**What the task asks:** Could you print exactly the lines of the listing below, starting at the line that has "ATOM 219 N N" and ending at the line that has "ATOM 226 N N", and only those lines?

**Data to use:**

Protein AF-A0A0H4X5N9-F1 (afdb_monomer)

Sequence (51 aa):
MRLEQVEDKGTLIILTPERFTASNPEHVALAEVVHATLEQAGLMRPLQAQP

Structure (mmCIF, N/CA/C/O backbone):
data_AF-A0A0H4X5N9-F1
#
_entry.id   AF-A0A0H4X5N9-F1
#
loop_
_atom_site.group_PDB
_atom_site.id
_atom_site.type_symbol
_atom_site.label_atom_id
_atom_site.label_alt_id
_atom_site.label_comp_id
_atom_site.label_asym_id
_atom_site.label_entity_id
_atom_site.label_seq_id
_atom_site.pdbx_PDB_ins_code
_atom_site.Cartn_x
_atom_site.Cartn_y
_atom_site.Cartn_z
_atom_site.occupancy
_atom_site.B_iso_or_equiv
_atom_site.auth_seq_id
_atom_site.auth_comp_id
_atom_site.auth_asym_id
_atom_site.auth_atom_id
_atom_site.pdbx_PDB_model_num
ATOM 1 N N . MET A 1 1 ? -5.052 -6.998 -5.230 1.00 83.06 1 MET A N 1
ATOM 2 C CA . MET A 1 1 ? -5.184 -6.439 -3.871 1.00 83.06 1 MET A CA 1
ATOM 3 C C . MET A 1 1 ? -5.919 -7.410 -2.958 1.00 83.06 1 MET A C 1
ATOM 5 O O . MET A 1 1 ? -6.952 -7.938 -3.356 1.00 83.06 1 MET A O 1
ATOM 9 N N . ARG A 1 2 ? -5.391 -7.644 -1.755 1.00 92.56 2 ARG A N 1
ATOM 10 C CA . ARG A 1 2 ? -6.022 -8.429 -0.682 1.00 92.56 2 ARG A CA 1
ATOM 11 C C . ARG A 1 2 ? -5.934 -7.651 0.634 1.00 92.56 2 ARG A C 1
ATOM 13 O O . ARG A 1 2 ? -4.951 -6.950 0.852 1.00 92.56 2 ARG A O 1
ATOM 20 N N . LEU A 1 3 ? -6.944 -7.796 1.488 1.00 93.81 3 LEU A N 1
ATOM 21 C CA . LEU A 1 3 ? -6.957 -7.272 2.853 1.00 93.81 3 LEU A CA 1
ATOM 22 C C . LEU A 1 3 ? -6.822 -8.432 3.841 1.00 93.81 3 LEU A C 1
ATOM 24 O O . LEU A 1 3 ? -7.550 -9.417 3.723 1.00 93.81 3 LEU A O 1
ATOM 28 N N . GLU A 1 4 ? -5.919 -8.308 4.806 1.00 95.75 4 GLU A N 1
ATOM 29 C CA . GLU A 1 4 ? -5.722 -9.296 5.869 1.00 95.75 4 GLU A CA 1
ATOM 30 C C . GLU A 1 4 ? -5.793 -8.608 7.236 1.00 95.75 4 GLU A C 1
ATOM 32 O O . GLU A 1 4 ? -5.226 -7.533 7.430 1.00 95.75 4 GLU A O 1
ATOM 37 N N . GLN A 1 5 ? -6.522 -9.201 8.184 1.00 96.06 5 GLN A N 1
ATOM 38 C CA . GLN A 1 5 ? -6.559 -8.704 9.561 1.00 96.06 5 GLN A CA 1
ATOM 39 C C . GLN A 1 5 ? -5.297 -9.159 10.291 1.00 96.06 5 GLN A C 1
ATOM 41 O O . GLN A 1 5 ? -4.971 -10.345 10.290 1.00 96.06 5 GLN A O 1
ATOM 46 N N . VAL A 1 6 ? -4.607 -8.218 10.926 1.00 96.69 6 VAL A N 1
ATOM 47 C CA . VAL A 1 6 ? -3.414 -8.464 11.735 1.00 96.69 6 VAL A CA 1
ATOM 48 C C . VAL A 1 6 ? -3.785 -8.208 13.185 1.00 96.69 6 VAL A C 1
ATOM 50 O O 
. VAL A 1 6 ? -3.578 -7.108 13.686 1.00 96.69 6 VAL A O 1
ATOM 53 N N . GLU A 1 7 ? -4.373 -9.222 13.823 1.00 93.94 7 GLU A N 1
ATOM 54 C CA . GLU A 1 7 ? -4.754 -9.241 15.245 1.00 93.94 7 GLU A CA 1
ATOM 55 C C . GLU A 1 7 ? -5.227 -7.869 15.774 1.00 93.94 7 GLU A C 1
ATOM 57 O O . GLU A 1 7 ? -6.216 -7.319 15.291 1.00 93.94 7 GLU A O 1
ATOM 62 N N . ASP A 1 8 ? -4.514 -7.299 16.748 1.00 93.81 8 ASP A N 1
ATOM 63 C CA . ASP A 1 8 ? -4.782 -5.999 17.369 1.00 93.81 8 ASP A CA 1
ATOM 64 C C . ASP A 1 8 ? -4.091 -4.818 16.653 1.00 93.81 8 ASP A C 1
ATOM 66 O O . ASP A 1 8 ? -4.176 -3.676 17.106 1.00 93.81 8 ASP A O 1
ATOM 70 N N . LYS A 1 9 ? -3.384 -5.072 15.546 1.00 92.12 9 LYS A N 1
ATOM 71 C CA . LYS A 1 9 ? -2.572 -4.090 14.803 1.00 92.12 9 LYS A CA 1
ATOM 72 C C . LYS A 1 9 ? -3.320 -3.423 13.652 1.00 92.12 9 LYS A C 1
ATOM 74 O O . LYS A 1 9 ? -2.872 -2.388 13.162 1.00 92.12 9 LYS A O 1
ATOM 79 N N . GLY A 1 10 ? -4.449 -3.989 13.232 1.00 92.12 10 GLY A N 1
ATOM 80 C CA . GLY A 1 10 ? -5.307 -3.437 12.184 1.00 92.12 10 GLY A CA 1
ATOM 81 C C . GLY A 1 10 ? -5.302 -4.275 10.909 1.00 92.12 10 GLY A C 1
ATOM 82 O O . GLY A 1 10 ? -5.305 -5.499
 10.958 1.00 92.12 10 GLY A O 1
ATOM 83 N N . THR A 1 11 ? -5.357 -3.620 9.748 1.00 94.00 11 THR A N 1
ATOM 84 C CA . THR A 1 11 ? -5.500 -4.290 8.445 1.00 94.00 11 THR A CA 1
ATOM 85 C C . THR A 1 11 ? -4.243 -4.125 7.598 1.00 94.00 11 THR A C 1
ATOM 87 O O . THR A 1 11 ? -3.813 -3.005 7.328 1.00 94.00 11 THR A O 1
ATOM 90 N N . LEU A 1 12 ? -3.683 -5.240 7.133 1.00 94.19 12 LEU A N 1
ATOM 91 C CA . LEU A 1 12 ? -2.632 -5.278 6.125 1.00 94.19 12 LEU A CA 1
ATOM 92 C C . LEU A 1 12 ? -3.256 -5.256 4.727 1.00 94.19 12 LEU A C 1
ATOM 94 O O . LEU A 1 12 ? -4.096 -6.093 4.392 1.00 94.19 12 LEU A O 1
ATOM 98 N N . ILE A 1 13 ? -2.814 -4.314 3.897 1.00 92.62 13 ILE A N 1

...

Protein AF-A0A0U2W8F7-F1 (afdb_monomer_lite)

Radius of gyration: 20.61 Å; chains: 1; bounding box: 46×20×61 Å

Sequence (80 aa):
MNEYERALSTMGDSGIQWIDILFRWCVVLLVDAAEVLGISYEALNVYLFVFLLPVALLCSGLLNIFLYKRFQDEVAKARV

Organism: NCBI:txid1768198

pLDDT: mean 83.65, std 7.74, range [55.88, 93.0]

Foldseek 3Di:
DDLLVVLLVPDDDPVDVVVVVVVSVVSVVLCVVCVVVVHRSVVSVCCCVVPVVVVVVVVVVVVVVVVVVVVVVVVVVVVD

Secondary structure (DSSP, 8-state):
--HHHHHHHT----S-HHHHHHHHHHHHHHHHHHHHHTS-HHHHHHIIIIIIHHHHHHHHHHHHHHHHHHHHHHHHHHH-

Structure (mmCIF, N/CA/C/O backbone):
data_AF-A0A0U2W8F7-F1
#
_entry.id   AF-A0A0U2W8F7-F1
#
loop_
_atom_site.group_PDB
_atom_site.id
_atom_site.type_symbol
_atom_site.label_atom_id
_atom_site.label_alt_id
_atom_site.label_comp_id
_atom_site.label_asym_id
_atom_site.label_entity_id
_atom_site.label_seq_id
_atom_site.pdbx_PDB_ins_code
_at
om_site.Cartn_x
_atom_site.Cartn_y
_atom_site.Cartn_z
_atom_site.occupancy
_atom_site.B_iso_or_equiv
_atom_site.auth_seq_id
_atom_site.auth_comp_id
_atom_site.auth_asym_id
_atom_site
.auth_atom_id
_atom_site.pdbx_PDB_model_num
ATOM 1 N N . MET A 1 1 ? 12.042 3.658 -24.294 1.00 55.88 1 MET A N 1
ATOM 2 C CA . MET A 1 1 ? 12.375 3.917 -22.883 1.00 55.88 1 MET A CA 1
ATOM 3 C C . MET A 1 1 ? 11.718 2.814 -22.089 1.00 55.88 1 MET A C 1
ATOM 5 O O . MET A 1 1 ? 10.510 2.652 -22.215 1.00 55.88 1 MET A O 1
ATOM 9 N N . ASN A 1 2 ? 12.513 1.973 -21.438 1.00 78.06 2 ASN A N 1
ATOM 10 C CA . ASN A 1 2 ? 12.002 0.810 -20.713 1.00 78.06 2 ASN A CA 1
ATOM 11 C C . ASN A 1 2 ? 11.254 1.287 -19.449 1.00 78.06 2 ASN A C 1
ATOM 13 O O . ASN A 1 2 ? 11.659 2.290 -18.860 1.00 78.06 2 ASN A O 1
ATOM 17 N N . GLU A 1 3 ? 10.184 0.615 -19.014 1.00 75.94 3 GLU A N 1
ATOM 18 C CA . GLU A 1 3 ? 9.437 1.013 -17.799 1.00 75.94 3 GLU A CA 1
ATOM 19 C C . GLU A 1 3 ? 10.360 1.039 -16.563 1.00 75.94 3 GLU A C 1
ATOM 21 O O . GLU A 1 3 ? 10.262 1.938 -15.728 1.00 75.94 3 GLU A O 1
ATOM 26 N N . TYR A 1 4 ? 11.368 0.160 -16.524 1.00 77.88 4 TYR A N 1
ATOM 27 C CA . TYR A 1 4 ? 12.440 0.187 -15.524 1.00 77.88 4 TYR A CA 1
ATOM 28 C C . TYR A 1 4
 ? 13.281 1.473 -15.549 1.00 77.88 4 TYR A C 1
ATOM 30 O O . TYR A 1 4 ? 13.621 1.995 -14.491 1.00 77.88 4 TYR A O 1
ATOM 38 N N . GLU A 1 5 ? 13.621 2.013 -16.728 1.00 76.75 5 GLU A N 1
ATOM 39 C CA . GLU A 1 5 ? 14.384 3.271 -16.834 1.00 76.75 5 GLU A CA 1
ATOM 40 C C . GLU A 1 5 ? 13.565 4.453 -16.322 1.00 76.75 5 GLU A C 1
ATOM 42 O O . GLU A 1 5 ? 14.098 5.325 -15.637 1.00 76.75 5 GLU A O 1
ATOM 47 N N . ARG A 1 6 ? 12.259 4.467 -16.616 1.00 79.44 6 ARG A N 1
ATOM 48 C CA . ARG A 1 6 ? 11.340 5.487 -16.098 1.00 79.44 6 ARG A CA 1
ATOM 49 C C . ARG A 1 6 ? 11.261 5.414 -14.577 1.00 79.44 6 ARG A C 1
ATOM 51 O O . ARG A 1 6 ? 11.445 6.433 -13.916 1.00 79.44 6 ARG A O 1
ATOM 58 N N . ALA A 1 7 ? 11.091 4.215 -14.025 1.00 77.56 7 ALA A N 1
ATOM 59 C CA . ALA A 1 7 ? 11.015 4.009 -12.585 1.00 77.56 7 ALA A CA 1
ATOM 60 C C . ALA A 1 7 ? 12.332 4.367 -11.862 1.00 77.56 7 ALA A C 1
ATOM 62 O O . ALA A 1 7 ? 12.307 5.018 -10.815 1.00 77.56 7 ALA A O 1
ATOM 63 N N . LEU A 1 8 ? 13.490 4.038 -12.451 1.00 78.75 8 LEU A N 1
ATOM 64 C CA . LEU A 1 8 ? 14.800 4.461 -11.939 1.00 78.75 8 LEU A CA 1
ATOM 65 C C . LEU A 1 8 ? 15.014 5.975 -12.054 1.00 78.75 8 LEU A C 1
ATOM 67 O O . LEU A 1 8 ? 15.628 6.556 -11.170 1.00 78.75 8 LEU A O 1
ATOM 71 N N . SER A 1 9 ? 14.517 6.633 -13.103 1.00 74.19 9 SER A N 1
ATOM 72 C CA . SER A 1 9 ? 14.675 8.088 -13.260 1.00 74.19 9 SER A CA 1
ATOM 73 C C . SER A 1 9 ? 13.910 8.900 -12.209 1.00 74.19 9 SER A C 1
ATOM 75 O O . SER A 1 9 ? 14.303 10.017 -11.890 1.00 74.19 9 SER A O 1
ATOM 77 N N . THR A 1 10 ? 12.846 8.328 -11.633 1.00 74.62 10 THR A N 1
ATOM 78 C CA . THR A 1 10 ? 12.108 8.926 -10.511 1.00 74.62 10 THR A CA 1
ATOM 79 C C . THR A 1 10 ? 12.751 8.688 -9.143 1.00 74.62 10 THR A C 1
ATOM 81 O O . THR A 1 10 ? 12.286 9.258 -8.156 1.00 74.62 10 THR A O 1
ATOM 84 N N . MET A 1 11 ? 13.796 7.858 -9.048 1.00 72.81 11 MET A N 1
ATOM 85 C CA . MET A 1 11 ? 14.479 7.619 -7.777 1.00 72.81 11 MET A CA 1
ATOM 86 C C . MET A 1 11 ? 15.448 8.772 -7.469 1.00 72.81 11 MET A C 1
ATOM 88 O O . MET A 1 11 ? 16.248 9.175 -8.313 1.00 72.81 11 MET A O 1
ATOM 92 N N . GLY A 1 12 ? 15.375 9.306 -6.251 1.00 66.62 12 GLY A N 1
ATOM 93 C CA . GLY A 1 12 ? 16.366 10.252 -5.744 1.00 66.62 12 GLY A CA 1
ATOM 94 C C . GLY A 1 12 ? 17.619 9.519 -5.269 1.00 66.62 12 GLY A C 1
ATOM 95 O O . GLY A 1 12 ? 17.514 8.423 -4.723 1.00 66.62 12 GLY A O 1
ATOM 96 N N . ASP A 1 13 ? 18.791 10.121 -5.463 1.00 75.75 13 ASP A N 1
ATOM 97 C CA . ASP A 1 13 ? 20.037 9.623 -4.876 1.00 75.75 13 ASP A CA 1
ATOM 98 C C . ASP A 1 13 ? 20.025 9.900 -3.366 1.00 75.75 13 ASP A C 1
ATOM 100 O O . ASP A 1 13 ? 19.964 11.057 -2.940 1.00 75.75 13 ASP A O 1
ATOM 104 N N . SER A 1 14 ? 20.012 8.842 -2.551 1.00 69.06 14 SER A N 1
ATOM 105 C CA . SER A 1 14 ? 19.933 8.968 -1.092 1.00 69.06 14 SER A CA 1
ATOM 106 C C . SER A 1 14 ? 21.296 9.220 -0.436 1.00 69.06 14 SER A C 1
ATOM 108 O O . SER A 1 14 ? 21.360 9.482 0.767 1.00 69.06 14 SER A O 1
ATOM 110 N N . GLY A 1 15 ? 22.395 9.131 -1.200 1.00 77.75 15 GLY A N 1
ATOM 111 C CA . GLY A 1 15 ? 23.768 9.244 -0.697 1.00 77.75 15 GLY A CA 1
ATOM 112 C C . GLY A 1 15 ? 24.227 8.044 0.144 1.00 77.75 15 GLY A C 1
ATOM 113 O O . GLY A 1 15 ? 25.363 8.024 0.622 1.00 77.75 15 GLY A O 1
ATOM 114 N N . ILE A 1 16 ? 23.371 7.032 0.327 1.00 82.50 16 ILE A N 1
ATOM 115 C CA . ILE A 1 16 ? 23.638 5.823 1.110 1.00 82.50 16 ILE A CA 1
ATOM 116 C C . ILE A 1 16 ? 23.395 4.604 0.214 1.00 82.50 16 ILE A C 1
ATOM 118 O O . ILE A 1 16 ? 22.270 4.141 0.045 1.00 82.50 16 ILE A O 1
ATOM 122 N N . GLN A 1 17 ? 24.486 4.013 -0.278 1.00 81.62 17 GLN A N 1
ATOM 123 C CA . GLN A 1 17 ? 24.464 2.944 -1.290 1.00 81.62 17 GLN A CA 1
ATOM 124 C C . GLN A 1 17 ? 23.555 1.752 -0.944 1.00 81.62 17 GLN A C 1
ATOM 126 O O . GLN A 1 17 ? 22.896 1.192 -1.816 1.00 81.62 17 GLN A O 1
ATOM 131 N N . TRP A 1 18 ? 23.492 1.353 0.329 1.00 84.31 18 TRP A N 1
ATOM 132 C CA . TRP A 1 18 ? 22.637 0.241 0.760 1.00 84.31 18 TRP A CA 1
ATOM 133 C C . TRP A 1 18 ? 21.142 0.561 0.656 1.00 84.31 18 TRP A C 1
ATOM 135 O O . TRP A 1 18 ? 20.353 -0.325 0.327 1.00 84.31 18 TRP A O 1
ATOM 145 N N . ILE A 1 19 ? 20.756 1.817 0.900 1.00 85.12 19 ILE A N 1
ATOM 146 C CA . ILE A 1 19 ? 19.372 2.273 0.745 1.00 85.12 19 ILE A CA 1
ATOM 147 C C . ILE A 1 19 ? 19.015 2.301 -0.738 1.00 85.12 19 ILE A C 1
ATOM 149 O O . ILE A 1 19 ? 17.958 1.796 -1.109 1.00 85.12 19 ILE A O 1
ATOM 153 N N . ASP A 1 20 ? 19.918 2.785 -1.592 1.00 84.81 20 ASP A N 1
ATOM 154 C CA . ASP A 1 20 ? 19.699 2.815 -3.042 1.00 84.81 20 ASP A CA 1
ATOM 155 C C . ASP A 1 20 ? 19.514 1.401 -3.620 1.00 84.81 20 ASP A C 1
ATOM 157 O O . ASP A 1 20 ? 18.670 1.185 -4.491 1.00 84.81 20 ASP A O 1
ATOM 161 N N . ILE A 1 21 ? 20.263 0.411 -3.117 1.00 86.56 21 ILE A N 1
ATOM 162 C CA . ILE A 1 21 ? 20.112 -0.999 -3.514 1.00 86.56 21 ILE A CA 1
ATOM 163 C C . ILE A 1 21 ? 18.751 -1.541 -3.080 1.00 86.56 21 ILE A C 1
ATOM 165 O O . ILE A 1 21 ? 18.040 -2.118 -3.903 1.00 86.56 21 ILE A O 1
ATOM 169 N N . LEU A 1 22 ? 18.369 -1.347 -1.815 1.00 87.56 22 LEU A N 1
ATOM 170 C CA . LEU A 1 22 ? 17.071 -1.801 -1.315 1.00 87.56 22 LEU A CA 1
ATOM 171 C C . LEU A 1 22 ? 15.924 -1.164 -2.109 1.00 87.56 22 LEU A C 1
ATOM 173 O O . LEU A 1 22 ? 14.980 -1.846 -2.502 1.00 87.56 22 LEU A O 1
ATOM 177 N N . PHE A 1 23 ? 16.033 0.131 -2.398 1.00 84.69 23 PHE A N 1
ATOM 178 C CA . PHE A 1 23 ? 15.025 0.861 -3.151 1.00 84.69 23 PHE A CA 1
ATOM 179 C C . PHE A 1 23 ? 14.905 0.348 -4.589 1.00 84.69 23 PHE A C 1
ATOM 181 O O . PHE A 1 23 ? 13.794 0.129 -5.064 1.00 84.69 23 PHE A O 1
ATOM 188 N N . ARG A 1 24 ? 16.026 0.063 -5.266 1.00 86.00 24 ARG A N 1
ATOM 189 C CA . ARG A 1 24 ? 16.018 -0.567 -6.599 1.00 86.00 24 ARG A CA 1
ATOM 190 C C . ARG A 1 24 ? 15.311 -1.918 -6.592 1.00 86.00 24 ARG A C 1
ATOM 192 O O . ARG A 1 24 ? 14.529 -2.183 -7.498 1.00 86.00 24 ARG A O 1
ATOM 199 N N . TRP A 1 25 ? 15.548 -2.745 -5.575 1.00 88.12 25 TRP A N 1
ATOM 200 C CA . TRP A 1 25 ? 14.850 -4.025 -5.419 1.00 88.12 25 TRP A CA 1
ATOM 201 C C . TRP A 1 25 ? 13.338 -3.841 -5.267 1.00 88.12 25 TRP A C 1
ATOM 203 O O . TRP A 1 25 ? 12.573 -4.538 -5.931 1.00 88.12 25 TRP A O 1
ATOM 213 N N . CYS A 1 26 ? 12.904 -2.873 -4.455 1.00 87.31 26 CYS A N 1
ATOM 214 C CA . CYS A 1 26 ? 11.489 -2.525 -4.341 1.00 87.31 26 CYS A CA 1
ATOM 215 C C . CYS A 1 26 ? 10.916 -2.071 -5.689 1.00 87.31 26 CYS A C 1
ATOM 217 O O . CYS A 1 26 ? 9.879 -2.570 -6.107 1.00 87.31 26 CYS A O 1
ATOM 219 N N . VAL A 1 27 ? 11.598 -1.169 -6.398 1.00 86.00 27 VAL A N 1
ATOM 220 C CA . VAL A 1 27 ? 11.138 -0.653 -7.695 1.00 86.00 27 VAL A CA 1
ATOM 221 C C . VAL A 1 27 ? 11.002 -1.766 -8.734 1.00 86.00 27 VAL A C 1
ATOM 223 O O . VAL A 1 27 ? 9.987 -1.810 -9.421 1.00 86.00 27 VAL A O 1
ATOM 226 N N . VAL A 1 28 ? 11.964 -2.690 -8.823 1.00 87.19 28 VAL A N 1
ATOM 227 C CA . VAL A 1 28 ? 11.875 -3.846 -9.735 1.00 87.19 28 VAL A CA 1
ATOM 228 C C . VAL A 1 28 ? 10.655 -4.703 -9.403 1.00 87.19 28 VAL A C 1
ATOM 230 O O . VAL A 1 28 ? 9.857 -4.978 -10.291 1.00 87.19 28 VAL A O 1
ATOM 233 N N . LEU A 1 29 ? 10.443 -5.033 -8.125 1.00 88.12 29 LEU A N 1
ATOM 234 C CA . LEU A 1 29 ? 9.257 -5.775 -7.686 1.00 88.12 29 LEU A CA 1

**Result for this exercise:**
ATOM 219 N N . VAL A 1 27 ? 11.598 -1.169 -6.398 1.00 86.00 27 VAL A N 1
ATOM 220 C CA . VAL A 1 27 ? 11.138 -0.653 -7.695 1.00 86.00 27 VAL A CA 1
ATOM 221 C C . VAL A 1 27 ? 11.002 -1.766 -8.734 1.00 86.00 27 VAL A C 1
ATOM 223 O O . VAL A 1 27 ? 9.987 -1.810 -9.421 1.00 86.00 27 VAL A O 1
ATOM 226 N N . VAL A 1 28 ? 11.964 -2.690 -8.823 1.00 87.19 28 VAL A N 1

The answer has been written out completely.